後手はカウンター狙いでひたすら手待ちに徹するのですが、先手も手待ちに付き合うのも有力手段です。

第2図の後手はこれ以上駒を動かしようがありません。

例えば、▲1八香の手待ちに

(i)△1三香は▲4五銀△同銀▲同桂△1一角▲2四歩△同歩▲1二銀△4四角▲2四飛(M図)
(ii)△6四歩は勿論▲7五銀
(iii)△4二金は▲4五銀△同銀▲同桂△1一角▲2四歩△同歩▲同飛△3二金▲2三銀
ただ、(iv)△9二玉の手待ちは有力かもしれません。

これは、ひたすら△9二玉~△8二玉~…を繰り返して、千日手を狙う構想。

先手が打開するなら▲4五桂が考えられる仕掛け。

以下、△1一角▲2四歩△同歩▲同飛△2三歩▲3四飛△4二金▲2四歩△3三桂▲2三歩成
△4五銀▲2四飛△5四飛▲同飛△同銀▲1二と△6四桂▲7七銀△2八飛▲1一と
△1八飛成▲1二飛△5二金寄(N図)が一例です。



角桂交換の駒損でも、自玉は鉄壁で△7四香の攻めもあって、
先手は壁角がほぐし様の無い格好で後手が指せるでしょう。

これなら美濃囲いの顔も立つでしょう。

この△9二玉~△8二玉の手待ちはちょっとした発見かもしれません。
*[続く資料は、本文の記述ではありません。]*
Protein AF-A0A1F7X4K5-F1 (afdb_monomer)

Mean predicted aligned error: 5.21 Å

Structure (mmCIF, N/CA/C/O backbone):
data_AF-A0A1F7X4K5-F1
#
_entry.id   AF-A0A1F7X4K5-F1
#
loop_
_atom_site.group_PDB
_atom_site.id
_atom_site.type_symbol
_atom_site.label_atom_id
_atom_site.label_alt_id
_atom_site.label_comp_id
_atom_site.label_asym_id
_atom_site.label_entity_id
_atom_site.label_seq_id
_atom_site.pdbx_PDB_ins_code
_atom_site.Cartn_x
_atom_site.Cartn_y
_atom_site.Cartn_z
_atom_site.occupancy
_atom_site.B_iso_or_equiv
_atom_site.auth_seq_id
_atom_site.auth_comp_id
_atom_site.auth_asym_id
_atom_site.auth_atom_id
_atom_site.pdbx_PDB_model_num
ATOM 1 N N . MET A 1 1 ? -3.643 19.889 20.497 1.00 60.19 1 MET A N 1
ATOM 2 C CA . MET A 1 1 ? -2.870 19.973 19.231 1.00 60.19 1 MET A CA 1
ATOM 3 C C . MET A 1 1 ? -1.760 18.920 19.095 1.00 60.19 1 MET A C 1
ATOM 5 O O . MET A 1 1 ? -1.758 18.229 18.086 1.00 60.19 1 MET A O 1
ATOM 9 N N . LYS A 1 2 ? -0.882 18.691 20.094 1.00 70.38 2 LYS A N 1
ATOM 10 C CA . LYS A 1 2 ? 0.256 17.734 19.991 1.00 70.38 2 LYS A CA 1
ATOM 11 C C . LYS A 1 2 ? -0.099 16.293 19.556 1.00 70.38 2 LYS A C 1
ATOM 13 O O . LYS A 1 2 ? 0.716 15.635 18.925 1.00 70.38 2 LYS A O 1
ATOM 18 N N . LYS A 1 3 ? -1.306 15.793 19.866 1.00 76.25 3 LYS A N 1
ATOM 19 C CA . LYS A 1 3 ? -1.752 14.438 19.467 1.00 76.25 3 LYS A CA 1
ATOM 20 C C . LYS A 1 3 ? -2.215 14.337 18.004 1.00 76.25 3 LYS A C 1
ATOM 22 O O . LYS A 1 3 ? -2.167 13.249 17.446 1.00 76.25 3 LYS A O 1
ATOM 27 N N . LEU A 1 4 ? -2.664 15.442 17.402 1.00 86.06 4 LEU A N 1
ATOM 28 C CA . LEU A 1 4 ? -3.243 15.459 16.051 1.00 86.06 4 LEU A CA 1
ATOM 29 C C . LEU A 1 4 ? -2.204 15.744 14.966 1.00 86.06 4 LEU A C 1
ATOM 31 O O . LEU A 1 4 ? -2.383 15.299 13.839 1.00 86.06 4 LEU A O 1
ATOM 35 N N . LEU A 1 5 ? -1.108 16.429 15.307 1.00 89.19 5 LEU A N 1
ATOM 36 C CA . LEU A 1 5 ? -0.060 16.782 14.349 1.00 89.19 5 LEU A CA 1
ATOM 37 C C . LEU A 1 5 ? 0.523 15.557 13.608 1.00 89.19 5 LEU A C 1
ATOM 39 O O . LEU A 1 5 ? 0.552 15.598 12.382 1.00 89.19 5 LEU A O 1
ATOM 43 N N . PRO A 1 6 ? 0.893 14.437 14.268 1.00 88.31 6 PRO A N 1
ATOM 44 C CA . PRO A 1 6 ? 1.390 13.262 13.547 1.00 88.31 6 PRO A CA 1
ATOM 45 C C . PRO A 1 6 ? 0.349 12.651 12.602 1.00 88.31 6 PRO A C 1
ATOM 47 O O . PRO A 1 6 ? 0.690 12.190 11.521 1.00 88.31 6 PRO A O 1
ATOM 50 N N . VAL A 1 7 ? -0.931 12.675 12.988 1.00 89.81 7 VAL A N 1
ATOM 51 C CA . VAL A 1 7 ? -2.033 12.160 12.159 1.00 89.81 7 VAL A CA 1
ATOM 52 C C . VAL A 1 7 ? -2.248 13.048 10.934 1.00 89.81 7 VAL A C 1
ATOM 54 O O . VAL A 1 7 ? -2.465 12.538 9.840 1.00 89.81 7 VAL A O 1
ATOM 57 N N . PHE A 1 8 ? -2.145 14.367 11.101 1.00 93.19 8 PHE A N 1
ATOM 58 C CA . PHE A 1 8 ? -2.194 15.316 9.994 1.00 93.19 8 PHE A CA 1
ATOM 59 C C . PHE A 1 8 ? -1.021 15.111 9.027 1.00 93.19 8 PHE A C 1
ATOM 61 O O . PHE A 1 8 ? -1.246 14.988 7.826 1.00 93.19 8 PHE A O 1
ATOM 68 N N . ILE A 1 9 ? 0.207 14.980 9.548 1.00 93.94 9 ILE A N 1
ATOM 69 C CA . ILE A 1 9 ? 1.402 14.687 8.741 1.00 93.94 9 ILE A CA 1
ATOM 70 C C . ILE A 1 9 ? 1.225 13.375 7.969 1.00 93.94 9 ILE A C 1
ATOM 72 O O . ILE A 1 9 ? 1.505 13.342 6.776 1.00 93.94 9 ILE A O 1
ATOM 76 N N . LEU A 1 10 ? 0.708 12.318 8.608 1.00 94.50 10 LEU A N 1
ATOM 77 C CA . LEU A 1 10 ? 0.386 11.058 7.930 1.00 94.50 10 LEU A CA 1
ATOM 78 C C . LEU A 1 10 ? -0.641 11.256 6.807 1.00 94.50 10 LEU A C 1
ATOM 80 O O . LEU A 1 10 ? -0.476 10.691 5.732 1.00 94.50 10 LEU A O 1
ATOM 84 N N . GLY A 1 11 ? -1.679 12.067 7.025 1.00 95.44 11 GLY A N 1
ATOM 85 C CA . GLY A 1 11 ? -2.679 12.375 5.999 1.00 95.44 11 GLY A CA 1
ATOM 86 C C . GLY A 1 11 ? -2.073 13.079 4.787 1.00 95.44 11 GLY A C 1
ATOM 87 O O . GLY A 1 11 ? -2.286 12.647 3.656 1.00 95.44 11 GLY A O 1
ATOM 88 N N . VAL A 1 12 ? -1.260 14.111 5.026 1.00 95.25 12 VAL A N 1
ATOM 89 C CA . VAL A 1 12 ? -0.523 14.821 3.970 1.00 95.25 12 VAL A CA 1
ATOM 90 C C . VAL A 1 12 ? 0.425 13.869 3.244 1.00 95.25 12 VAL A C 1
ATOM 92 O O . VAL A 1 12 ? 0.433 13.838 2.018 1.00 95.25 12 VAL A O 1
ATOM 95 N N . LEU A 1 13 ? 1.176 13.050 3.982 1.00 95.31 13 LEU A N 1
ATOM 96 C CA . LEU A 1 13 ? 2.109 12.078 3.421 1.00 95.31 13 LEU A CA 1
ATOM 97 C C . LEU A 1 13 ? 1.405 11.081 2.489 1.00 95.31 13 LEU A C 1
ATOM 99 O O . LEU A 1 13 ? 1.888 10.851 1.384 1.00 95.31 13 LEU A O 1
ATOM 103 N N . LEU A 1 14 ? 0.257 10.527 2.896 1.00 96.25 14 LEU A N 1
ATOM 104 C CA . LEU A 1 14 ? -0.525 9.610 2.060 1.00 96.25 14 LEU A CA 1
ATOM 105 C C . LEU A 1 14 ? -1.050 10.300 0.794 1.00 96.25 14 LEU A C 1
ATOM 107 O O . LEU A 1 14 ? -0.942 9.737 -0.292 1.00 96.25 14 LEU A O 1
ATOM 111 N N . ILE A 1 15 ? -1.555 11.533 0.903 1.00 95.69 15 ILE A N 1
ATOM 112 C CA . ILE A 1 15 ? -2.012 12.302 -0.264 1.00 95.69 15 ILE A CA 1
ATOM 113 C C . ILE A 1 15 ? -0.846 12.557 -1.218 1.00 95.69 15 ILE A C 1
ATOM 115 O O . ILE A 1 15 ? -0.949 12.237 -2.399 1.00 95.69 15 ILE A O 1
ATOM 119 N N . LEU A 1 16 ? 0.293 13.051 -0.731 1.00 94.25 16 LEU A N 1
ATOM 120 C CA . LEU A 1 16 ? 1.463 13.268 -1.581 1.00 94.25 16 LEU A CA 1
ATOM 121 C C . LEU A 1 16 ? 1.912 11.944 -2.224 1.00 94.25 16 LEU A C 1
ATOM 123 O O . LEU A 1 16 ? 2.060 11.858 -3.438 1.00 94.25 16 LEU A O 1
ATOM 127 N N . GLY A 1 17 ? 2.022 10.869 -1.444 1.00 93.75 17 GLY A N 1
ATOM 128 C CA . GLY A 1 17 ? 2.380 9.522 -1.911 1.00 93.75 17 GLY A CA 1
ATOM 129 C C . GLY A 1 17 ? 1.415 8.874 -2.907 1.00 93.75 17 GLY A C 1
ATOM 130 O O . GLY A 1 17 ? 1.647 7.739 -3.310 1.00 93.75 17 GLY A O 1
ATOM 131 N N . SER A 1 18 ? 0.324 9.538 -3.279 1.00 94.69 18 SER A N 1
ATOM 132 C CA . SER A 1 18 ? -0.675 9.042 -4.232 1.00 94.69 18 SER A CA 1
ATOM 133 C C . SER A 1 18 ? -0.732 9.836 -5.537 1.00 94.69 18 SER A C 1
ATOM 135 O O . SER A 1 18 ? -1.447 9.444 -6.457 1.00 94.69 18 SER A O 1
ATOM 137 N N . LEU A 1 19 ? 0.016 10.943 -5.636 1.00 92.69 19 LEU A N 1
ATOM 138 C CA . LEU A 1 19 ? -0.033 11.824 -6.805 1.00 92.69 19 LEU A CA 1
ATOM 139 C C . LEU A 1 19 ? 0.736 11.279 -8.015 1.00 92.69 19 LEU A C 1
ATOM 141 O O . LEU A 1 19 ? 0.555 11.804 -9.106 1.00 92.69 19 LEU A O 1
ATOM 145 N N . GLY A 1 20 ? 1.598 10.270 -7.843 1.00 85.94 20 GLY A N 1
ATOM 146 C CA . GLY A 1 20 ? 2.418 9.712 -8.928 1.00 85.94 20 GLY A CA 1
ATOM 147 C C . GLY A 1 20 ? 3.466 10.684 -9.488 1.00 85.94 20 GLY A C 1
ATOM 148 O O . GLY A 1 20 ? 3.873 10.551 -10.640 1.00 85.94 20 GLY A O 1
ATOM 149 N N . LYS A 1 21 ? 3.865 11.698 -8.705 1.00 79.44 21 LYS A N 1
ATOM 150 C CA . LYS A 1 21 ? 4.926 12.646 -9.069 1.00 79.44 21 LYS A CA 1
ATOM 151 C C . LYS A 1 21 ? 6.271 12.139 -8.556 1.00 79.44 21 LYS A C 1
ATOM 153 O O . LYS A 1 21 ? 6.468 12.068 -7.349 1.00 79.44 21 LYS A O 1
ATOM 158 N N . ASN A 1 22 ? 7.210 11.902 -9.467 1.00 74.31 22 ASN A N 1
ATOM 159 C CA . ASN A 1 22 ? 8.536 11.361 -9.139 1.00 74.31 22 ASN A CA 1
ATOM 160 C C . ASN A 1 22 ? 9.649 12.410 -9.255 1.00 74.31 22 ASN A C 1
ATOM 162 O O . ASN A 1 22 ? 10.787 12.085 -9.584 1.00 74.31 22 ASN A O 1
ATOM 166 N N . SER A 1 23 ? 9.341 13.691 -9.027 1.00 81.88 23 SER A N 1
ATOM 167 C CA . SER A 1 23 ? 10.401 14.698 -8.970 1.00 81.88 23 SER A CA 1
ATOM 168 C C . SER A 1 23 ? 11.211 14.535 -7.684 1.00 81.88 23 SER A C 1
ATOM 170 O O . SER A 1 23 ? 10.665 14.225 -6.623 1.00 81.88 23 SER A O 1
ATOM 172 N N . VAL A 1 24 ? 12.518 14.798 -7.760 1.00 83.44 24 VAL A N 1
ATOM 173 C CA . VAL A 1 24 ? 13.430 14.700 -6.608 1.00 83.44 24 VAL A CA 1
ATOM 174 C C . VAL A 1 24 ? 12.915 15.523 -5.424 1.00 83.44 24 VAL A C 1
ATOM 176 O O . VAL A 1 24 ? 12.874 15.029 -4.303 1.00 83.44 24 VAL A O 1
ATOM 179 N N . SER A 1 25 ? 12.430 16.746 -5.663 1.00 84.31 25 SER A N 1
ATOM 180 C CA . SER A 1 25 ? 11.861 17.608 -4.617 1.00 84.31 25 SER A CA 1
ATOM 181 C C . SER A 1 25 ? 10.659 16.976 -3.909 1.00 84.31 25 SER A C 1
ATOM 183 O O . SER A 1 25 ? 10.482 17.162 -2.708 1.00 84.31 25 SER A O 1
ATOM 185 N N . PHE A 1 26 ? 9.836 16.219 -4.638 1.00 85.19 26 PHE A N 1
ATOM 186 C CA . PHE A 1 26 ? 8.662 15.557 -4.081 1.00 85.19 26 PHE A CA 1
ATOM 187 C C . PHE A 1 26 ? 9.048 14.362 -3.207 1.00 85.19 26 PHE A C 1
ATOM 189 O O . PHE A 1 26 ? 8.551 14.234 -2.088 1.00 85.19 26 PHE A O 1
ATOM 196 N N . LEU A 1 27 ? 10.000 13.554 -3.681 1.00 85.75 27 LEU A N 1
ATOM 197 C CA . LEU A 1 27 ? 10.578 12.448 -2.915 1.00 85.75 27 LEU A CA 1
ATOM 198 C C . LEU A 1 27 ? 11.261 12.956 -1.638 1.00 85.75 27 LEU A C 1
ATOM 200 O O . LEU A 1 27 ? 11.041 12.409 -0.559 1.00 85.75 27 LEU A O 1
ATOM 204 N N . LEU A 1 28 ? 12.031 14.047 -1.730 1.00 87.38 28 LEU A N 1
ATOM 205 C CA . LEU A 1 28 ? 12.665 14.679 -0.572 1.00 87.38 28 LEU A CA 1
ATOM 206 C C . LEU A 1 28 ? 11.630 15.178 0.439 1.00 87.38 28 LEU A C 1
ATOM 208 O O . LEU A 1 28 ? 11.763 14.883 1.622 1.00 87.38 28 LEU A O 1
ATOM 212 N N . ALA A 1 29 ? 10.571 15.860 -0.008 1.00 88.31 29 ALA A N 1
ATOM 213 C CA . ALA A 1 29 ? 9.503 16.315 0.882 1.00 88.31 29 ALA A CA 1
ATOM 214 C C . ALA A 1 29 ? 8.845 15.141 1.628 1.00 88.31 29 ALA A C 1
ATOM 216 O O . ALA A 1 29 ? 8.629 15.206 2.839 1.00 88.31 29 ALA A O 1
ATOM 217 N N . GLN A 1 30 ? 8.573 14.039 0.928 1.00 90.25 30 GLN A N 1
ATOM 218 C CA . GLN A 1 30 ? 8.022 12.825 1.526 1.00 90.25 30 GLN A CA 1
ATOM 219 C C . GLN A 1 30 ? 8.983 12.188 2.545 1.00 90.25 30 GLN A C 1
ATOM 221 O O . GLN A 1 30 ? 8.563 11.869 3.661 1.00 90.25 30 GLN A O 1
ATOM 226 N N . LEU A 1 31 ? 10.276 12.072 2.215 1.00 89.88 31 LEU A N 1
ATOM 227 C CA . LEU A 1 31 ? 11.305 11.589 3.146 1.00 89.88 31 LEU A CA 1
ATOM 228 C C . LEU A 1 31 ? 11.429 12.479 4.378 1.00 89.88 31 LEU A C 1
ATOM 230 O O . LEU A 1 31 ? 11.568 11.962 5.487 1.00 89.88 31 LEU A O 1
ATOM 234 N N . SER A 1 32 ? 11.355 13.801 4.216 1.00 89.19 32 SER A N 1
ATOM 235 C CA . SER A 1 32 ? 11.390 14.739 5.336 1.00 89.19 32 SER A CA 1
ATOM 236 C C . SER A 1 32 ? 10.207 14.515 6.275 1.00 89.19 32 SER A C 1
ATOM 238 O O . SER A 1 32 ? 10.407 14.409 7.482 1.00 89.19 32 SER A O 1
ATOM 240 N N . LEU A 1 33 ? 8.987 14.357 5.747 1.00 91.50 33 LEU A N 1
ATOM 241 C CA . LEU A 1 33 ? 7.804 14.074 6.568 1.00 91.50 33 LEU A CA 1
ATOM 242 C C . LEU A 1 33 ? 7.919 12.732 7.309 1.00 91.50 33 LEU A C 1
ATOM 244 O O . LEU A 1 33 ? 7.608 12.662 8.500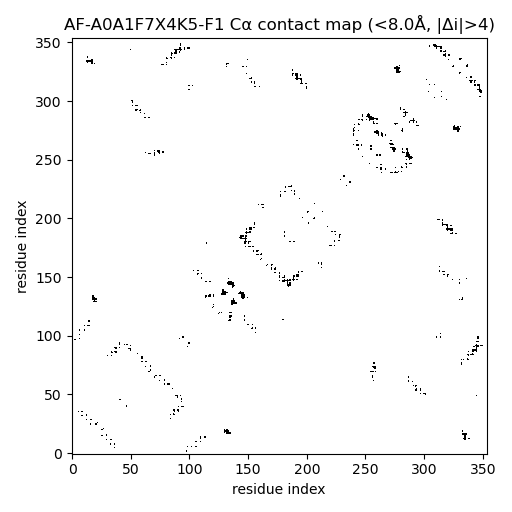 1.00 91.50 33 LEU A O 1
ATOM 248 N N . ILE A 1 34 ? 8.410 11.681 6.643 1.00 91.88 34 ILE A N 1
ATOM 249 C CA . ILE A 1 34 ? 8.654 10.375 7.277 1.00 91.88 34 ILE A CA 1
ATOM 250 C C . ILE A 1 34 ? 9.713 10.496 8.377 1.00 91.88 34 ILE A C 1
ATOM 252 O O . ILE A 1 34 ? 9.519 9.989 9.481 1.00 91.88 34 ILE A O 1
ATOM 256 N N . SER A 1 35 ? 10.801 11.216 8.106 1.00 91.69 35 SER A N 1
ATOM 257 C CA . SER A 1 35 ? 11.882 11.444 9.067 1.00 91.69 35 SER A CA 1
ATOM 258 C C . SER A 1 35 ? 11.382 12.206 10.292 1.00 91.69 35 SER A C 1
ATOM 260 O O . SER A 1 35 ? 11.691 11.823 11.415 1.00 91.69 35 SER A O 1
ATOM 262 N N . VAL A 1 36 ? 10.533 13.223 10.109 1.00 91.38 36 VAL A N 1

^-^

第2図を金美濃囲いにしたO図の場合ですが、これは展開がガラリと変わります。



▲1八香に対して

(v)△6四歩が木村美濃への発展を狙った一着で、それでも先手が手待ちを繰り返す場合、
▲6九金△6三銀▲6八金上△5四銀(P図)と力強く繰り出せば、先手は仕掛けの糸口を失います。



これは、片美濃囲いと金美濃囲いの大きな差でしょう。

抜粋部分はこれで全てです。